Aturdido, caí no chão, exausto.
- Você está bem? - Perguntou Miguel, mais por gentileza que por dúvida, afinal, seus olhos de Arcanjo poderiam detectar qualquer problema na carne ou no espírito.
- Vou ficar. O que houve com Lúcifer? Eu... O matei?
- Longe disso - Respondeu o Arcanjo - Apenas drenou sua essência de volta às profundezas do inferno. Criança, aqui e agora você deve fazer a sua escolha. O mundo terreno está se tornando extremamente perigoso para a sua habitação. Está pronto para ascender ao céu onde será treinado ao meu lado?

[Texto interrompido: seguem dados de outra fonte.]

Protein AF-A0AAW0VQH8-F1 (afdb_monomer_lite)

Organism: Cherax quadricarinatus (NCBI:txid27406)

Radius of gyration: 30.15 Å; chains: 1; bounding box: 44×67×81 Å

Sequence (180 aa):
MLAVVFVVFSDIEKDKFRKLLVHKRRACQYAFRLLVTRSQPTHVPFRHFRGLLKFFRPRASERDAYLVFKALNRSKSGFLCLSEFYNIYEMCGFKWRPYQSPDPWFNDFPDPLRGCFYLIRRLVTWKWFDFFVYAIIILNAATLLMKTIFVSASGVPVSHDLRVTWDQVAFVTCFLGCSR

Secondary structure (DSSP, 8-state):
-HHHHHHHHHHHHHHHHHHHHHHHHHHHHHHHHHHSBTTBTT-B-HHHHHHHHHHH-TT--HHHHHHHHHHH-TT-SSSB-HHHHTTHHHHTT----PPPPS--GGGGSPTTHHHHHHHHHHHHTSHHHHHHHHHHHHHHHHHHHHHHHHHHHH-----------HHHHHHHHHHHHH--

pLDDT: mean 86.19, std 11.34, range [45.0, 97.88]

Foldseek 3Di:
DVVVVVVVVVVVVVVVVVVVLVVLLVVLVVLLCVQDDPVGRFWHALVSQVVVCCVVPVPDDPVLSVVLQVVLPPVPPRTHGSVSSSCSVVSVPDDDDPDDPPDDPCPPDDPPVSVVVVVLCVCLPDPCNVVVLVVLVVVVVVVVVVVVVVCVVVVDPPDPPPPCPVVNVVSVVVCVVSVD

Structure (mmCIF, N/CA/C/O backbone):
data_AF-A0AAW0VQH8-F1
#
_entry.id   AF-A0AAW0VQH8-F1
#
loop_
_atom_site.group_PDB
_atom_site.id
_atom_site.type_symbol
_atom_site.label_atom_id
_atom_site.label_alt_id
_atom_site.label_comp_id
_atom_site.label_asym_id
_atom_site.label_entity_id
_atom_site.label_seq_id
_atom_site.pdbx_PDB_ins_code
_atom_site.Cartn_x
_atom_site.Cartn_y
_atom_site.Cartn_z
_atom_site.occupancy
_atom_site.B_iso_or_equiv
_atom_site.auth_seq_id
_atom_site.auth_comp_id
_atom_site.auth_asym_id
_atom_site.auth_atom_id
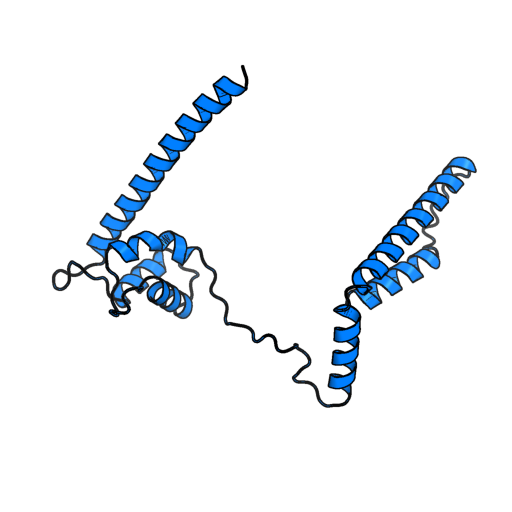_atom_site.pdbx_PDB_model_num
ATOM 1 N N . MET A 1 1 ? 13.118 35.744 2.429 1.00 83.56 1 MET A N 1
ATOM 2 C CA . MET A 1 1 ? 11.640 35.690 2.531 1.00 83.56 1 MET A CA 1
ATOM 3 C C . MET A 1 1 ? 11.086 34.268 2.458 1.00 83.56 1 MET A C 1
ATOM 5 O O . MET A 1 1 ? 10.394 33.878 3.385 1.00 83.56 1 MET A O 1
ATOM 9 N N . LEU A 1 2 ? 11.415 33.466 1.435 1.00 93.44 2 LEU A N 1
ATOM 10 C CA . LEU A 1 2 ? 10.839 32.118 1.254 1.00 93.44 2 LEU A CA 1
ATOM 11 C C . LEU A 1 2 ? 11.075 31.157 2.437 1.00 93.44 2 LEU A C 1
ATOM 13 O O . LEU A 1 2 ? 10.155 30.458 2.849 1.00 93.44 2 LEU A O 1
ATOM 17 N N . ALA A 1 3 ? 12.267 31.184 3.041 1.00 93.81 3 ALA A N 1
ATOM 18 C CA . ALA A 1 3 ? 12.580 30.361 4.212 1.00 93.81 3 ALA A CA 1
ATOM 19 C C . ALA A 1 3 ? 11.661 30.650 5.415 1.00 93.81 3 ALA A C 1
ATOM 21 O O . ALA A 1 3 ? 11.231 29.725 6.094 1.00 93.81 3 ALA A O 1
ATOM 22 N N . VAL A 1 4 ? 11.306 31.918 5.649 1.00 94.81 4 VAL A N 1
ATOM 23 C CA . VAL A 1 4 ? 10.426 32.305 6.766 1.00 94.81 4 VAL A CA 1
ATOM 24 C C . VAL A 1 4 ? 9.007 31.786 6.534 1.00 94.81 4 VAL A C 1
ATOM 26 O O . VAL A 1 4 ? 8.404 31.222 7.441 1.00 94.81 4 VAL A O 1
ATOM 29 N N . VAL A 1 5 ? 8.497 31.902 5.303 1.00 95.69 5 VAL A N 1
ATOM 30 C CA . VAL A 1 5 ? 7.181 31.356 4.926 1.00 95.69 5 VAL A CA 1
ATOM 31 C C . VAL A 1 5 ? 7.156 29.840 5.092 1.00 95.69 5 VAL A C 1
ATOM 33 O O . VAL A 1 5 ? 6.191 29.302 5.626 1.00 95.69 5 VAL A O 1
ATOM 36 N N . PHE A 1 6 ? 8.226 29.156 4.682 1.00 95.75 6 PHE A N 1
ATOM 37 C CA . PHE A 1 6 ? 8.332 27.708 4.821 1.00 95.75 6 PHE A CA 1
ATOM 38 C C . PHE A 1 6 ? 8.294 27.261 6.287 1.00 95.75 6 PHE A C 1
ATOM 40 O O . PHE A 1 6 ? 7.567 26.324 6.613 1.00 95.75 6 PHE A O 1
ATOM 47 N N . VAL A 1 7 ? 9.022 27.947 7.175 1.00 96.62 7 VAL A N 1
ATOM 48 C CA . VAL A 1 7 ? 9.012 27.647 8.617 1.00 96.62 7 VAL A CA 1
ATOM 49 C C . VAL A 1 7 ? 7.607 27.824 9.196 1.00 96.62 7 VAL A C 1
ATOM 51 O O . VAL A 1 7 ? 7.075 26.895 9.798 1.00 96.62 7 VAL A O 1
ATOM 54 N N . VAL A 1 8 ? 6.960 28.963 8.931 1.00 96.38 8 VAL A N 1
ATOM 55 C CA . VAL A 1 8 ? 5.60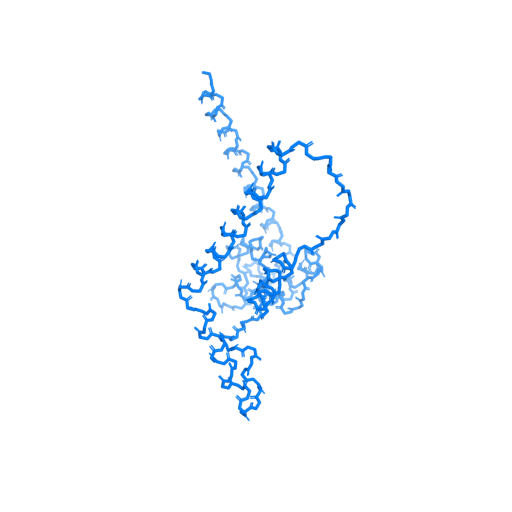6 29.245 9.439 1.00 96.38 8 VAL A CA 1
ATOM 56 C C . VAL A 1 8 ? 4.583 28.240 8.906 1.00 96.38 8 VAL A C 1
ATOM 58 O O . VAL A 1 8 ? 3.747 27.737 9.656 1.00 96.38 8 VAL A O 1
ATOM 61 N N . PHE A 1 9 ? 4.641 27.917 7.614 1.00 96.88 9 PHE A N 1
ATOM 62 C CA . PHE A 1 9 ? 3.734 26.946 7.009 1.00 96.88 9 PHE A CA 1
ATOM 63 C C . PHE A 1 9 ? 3.927 25.545 7.600 1.00 96.88 9 PHE A C 1
ATOM 65 O O . PHE A 1 9 ? 2.944 24.890 7.946 1.00 96.88 9 PHE A O 1
ATOM 72 N N . SER A 1 10 ? 5.178 25.128 7.806 1.00 96.38 10 SER A N 1
ATOM 73 C CA . SER A 1 10 ? 5.509 23.836 8.417 1.00 96.38 10 SER A CA 1
ATOM 74 C C . SER A 1 10 ? 4.951 23.710 9.838 1.00 96.38 10 SER A C 1
ATOM 76 O O . SER A 1 10 ? 4.405 22.665 10.198 1.00 96.38 10 SER A O 1
ATOM 78 N N . ASP A 1 11 ? 5.021 24.775 10.639 1.00 97.12 11 ASP A N 1
ATOM 79 C CA . ASP A 1 11 ? 4.452 24.784 11.991 1.00 97.12 11 ASP A CA 1
ATOM 80 C C . ASP A 1 11 ? 2.919 24.678 11.967 1.00 97.12 11 ASP A C 1
ATOM 82 O O . ASP A 1 11 ? 2.328 23.884 12.707 1.00 97.12 11 ASP A O 1
ATOM 86 N N . ILE A 1 12 ? 2.261 25.398 11.050 1.00 96.88 12 ILE A N 1
ATOM 87 C CA . ILE A 1 12 ? 0.806 25.315 10.854 1.00 96.88 12 ILE A CA 1
ATOM 88 C C . ILE A 1 12 ? 0.388 23.901 10.427 1.00 96.88 12 ILE A C 1
ATOM 90 O O . ILE A 1 12 ? -0.612 23.369 10.925 1.00 96.88 12 ILE A O 1
ATOM 94 N N . GLU A 1 13 ? 1.122 23.277 9.506 1.00 97.62 13 GLU A N 1
ATOM 95 C CA . GLU A 1 13 ? 0.856 21.907 9.062 1.00 97.62 13 GLU A CA 1
ATOM 96 C C . GLU A 1 13 ? 1.037 20.897 10.191 1.00 97.62 13 GLU A C 1
ATOM 98 O O . GLU A 1 13 ? 0.175 20.033 10.391 1.00 97.62 13 GLU A O 1
ATOM 103 N N . LYS A 1 14 ? 2.103 21.038 10.984 1.00 97.50 14 LYS A N 1
ATOM 104 C CA . LYS A 1 14 ? 2.372 20.186 12.145 1.00 97.50 14 LYS A CA 1
ATOM 105 C C . LYS A 1 14 ? 1.228 20.239 13.157 1.00 97.50 14 LYS A C 1
ATOM 107 O O . LYS A 1 14 ? 0.759 19.191 13.615 1.00 97.50 14 LYS A O 1
ATOM 112 N N . ASP A 1 15 ? 0.728 21.431 13.468 1.00 97.88 15 ASP A N 1
ATOM 113 C CA . ASP A 1 15 ? -0.389 21.606 14.397 1.00 97.88 15 ASP A CA 1
ATOM 114 C C . ASP A 1 15 ? -1.710 21.066 13.845 1.00 97.88 15 ASP A C 1
ATOM 116 O O . ASP A 1 15 ? -2.472 20.411 14.571 1.00 97.88 15 ASP A O 1
ATOM 120 N N . LYS A 1 16 ? -1.985 21.283 12.554 1.00 97.69 16 LYS A N 1
ATOM 121 C CA . LYS A 1 16 ? -3.148 20.692 11.875 1.00 97.69 16 LYS A CA 1
ATOM 122 C C . LYS A 1 16 ? -3.089 19.167 11.912 1.00 97.69 16 LYS A C 1
ATOM 124 O O . LYS A 1 16 ? -4.075 18.529 12.287 1.00 97.69 16 LYS A O 1
ATOM 129 N N . PHE A 1 17 ? -1.936 18.582 11.596 1.00 97.75 17 PHE A N 1
ATOM 130 C CA . PHE A 1 17 ? -1.741 17.136 11.608 1.00 97.75 17 PHE A CA 1
ATOM 131 C C . PHE A 1 17 ? -1.912 16.554 13.015 1.00 97.75 17 PHE A C 1
ATOM 133 O O . PHE A 1 17 ? -2.630 15.568 13.199 1.00 97.75 17 PHE A O 1
ATOM 140 N N . ARG A 1 18 ? -1.352 17.209 14.041 1.00 97.69 18 ARG A N 1
ATOM 141 C CA . ARG A 1 18 ? -1.543 16.819 15.445 1.00 97.69 18 ARG A CA 1
ATOM 142 C C . ARG A 1 18 ? -3.021 16.823 15.836 1.00 97.69 18 ARG A C 1
ATOM 144 O O . ARG A 1 18 ? -3.501 15.840 16.403 1.00 97.69 18 ARG A O 1
ATOM 151 N N . LYS A 1 19 ? -3.755 17.897 15.521 1.00 97.56 19 LYS A N 1
ATOM 152 C CA . LYS A 1 19 ? -5.200 18.003 15.797 1.00 97.56 19 LYS A CA 1
ATOM 153 C C . LYS A 1 19 ? -5.984 16.888 15.102 1.00 97.56 19 LYS A C 1
ATOM 155 O O . LYS A 1 19 ? -6.823 16.249 15.738 1.00 97.56 19 LYS A O 1
ATOM 160 N N . LEU A 1 20 ? -5.662 16.598 13.841 1.00 97.19 20 LEU A N 1
ATOM 161 C CA . LEU A 1 20 ? -6.294 15.535 13.061 1.00 97.19 20 LEU A CA 1
ATOM 162 C C . LEU A 1 20 ? -6.046 14.150 13.673 1.00 97.19 20 LEU A C 1
ATOM 164 O O . LEU A 1 20 ? -6.987 13.373 13.840 1.00 97.19 20 LEU A O 1
ATOM 168 N N . LEU A 1 21 ? -4.809 13.845 14.078 1.00 95.38 21 LEU A N 1
ATOM 169 C CA . LEU A 1 21 ? -4.482 12.572 14.725 1.00 95.38 21 LEU A CA 1
ATOM 170 C C . LEU A 1 21 ? -5.187 12.396 16.074 1.00 95.38 21 LEU A C 1
ATOM 172 O O . LEU A 1 21 ? -5.669 11.304 16.379 1.00 95.38 21 LEU A O 1
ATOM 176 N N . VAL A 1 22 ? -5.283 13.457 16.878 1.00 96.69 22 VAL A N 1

Sim, eu estava, levantei-me com cuidado e perguntei:
- O que devo fazer?
- Você é o iluminado, você guiará as almas dos homens na Terra e operará milagres para que eles recuperem a sua fé e a maior parte das almas possíveis sejam salvas. Eu lutarei nos céus, comandando as tropas no conflito real, enquanto você lutará espiritualmente na Terra, encorajando os mortais a orarem nos tempos difíceis de tribunas e catástrofes que se seguirão. A guerra nos céus repercutirá em guerras na terra, em fome, em muitas catástrofes naturais e em mortes, enquanto as fundações do próprio universo estão a cair e o véu a desvanecer. Serão tempos muito difíceis, como nunca antes vistos e guiar a humanidade e fazê-la manter a fé neste tempo de calamidades será uma tarefa extremamente árdua. Por isso te levarei comigo para que receba os ensinamentos corretos na morada de Deus.
- Eu estou pronto. - Disse, abrindo meu coração, enquanto a luz do Arcanjo penetrava em mim, elevando meu espírito, arrastando-me junto ao dele para uma dimensão superior, maravilhosa.
A guerra havia apenas começado, e no mundo inteiro já se viam os sinais do fim.